◆ Work to complete ◆
Word for word, set down every line of the entries below from the line with "ATOM 113 N N" to the line with "ATOM 117 O O", including both, and no other line.

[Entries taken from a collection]
_____
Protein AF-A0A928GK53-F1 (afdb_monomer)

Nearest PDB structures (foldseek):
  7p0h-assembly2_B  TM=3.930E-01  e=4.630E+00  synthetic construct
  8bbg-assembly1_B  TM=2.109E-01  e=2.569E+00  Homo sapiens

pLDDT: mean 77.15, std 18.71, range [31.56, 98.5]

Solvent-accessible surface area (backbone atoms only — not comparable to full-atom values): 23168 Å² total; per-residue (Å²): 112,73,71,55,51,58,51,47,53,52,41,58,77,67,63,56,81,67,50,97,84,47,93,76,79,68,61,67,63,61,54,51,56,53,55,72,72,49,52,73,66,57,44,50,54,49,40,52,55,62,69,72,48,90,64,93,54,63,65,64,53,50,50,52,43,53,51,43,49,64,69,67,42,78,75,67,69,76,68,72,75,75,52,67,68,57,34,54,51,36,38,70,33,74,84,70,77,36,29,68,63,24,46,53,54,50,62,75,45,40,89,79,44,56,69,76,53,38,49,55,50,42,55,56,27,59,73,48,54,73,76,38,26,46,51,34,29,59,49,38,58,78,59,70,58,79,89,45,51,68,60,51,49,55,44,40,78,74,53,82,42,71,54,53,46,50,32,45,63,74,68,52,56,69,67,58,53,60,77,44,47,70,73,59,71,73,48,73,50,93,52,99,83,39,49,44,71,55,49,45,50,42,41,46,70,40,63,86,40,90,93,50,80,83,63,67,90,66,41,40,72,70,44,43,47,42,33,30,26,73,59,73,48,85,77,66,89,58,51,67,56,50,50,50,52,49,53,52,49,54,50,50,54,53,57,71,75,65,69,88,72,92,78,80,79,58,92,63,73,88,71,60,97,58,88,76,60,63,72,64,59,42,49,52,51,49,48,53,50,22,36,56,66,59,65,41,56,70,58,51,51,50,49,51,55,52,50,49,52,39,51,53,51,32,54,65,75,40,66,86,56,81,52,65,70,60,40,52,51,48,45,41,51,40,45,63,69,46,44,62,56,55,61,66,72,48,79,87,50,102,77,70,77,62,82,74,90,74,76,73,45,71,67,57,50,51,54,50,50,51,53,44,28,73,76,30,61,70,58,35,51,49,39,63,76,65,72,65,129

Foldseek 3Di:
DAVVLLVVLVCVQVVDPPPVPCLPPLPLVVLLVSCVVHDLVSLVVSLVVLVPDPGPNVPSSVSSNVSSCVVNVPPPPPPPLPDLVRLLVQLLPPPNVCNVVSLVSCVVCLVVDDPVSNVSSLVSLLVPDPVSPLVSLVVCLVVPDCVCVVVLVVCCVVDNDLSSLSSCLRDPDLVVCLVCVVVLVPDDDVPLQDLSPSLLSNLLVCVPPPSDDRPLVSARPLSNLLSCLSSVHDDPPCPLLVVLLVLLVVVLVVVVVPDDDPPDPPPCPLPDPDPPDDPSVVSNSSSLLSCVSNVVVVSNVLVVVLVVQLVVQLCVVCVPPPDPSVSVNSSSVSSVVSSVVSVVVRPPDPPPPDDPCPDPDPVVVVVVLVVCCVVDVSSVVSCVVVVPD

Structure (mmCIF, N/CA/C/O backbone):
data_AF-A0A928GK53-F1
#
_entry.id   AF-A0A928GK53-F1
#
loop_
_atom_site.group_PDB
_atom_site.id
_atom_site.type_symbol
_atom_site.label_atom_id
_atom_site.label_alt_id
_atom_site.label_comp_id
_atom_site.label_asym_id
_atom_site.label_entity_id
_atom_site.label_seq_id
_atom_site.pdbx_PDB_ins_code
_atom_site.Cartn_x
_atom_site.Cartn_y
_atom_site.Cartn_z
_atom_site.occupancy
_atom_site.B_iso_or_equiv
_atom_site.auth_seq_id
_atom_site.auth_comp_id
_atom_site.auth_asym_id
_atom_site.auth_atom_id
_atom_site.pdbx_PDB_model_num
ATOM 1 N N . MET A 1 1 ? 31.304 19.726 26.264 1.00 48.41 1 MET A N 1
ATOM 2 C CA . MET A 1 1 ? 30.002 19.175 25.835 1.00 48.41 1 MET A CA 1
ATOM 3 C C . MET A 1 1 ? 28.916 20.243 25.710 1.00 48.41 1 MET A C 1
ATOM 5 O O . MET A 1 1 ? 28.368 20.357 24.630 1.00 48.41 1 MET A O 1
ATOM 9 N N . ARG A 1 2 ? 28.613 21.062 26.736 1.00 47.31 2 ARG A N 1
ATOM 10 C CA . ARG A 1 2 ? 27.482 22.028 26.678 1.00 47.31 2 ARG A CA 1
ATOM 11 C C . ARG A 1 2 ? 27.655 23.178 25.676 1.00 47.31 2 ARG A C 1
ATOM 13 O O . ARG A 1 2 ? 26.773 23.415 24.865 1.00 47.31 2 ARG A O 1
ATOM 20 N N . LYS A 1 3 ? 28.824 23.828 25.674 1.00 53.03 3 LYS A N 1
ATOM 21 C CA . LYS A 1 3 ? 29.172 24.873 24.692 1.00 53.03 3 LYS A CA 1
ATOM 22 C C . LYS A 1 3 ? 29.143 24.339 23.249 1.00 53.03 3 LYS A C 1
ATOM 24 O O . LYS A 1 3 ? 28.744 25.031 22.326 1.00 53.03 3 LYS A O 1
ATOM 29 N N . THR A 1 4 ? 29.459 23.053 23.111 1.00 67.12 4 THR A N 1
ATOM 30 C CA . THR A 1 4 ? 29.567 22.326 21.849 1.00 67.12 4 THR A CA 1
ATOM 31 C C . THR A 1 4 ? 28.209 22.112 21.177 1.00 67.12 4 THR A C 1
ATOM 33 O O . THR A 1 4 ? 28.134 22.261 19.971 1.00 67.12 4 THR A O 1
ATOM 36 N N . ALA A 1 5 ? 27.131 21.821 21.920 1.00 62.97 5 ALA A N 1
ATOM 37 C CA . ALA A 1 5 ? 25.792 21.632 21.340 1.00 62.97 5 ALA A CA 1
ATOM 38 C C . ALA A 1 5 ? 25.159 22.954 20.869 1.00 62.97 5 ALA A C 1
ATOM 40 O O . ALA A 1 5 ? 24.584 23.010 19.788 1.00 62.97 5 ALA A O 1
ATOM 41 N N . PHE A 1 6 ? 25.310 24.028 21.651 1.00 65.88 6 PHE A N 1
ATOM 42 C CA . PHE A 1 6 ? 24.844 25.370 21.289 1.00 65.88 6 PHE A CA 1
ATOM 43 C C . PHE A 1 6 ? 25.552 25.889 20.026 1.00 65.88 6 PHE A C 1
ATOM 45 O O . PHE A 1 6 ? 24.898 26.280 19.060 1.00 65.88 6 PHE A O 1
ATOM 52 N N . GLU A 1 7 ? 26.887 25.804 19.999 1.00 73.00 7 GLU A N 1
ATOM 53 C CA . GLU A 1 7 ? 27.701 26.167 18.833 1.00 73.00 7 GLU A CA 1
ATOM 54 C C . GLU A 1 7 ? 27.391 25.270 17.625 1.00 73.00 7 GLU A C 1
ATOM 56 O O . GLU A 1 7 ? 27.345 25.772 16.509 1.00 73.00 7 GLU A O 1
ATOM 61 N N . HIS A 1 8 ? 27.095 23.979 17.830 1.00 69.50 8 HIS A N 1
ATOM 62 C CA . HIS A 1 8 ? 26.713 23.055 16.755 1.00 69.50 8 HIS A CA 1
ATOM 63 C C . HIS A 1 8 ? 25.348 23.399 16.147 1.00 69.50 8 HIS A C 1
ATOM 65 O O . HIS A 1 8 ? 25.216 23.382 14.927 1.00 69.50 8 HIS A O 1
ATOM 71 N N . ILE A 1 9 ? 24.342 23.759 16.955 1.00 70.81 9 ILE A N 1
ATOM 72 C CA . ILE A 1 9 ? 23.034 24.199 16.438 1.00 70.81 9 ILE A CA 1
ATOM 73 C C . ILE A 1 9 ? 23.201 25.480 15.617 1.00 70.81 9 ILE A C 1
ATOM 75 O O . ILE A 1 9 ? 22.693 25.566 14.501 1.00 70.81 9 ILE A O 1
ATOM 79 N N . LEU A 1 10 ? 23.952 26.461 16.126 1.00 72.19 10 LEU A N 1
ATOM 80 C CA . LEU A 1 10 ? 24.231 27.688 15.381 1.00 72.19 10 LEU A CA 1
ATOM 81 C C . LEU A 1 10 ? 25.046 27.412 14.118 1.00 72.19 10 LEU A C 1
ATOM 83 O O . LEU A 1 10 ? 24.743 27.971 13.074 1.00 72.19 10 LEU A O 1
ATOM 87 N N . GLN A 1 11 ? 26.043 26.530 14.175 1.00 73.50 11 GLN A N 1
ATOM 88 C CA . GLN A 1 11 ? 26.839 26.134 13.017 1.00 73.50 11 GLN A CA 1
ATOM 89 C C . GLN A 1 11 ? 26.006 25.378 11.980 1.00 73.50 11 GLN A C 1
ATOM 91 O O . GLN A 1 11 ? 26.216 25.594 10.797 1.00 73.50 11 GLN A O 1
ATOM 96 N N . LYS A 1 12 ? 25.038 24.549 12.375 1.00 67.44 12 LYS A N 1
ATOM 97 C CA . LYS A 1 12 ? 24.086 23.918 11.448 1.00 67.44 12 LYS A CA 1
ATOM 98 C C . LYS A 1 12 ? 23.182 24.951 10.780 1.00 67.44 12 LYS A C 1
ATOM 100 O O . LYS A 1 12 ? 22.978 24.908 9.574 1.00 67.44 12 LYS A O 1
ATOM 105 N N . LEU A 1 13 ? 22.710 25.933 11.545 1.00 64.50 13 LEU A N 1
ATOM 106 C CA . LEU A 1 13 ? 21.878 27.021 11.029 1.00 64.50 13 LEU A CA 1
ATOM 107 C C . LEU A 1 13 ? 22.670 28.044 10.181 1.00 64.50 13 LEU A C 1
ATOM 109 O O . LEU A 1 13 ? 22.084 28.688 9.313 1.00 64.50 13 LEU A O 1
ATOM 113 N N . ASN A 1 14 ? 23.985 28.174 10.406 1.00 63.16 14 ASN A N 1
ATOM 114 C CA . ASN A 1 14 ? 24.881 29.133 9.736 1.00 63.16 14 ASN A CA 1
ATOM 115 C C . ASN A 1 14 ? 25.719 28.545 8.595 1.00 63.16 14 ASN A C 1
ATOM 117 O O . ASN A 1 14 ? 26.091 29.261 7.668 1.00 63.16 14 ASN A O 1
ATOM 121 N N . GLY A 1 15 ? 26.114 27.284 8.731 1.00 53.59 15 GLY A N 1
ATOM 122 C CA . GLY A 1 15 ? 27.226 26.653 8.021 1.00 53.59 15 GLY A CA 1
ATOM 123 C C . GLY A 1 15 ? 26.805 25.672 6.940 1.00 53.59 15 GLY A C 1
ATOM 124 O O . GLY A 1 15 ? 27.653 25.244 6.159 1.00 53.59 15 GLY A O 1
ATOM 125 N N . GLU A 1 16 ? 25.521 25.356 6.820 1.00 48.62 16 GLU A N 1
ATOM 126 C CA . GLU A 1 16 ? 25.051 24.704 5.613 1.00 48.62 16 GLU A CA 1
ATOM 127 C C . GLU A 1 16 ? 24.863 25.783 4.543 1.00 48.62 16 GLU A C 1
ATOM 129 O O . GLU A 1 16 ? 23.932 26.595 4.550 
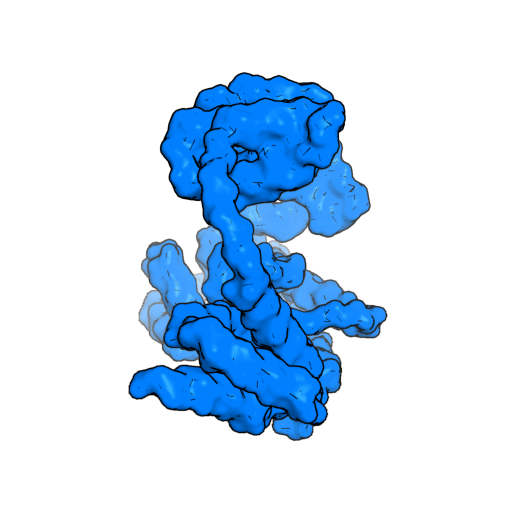1.00 48.62 16 GLU A O 1
ATOM 134 N N . GLN A 1 17 ? 25.761 25.751 3.554 1.00 43.41 17 GLN A N 1
ATOM 135 C CA . GLN A 1 17 ? 25.298 25.864 2.182 1.00 43.41 17 GLN A CA 1
ATOM 136 C C . GLN A 1 17 ? 24.217 24.790 1.997 1.00 43.41 17 GLN A C 1
ATOM 138 O O . GLN A 1 17 ? 24.463 23.728 1.427 1.00 43.41 17 GLN A O 1
ATOM 143 N N . ILE A 1 18 ? 22.998 25.088 2.450 1.00 45.03 18 ILE A N 1
ATOM 144 C CA . ILE A 1 18 ? 21.786 24.634 1.796 1.00 45.03 18 ILE A CA 1
ATOM 145 C C . ILE A 1 18 ? 21.876 25.309 0.432 1.00 45.03 18 ILE A C 1
ATOM 147 O O . ILE A 1 18 ? 21.335 26.383 0.187 1.00 45.03 18 ILE A O 1
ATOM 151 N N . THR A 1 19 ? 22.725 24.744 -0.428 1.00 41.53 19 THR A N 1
_____
◆ Solved problem ◆
ATOM 113 N N . ASN A 1 14 ? 23.985 28.174 10.406 1.00 63.16 14 ASN A N 1
ATOM 114 C CA . ASN A 1 14 ? 24.881 29.133 9.736 1.00 63.16 14 ASN A CA 1
ATOM 115 C C . ASN A 1 14 ? 25.719 28.545 8.595 1.00 63.16 14 ASN A C 1
ATOM 117 O O . ASN A 1 14 ? 26.091 29.261 7.668 1.00 63.16 14 ASN A O 1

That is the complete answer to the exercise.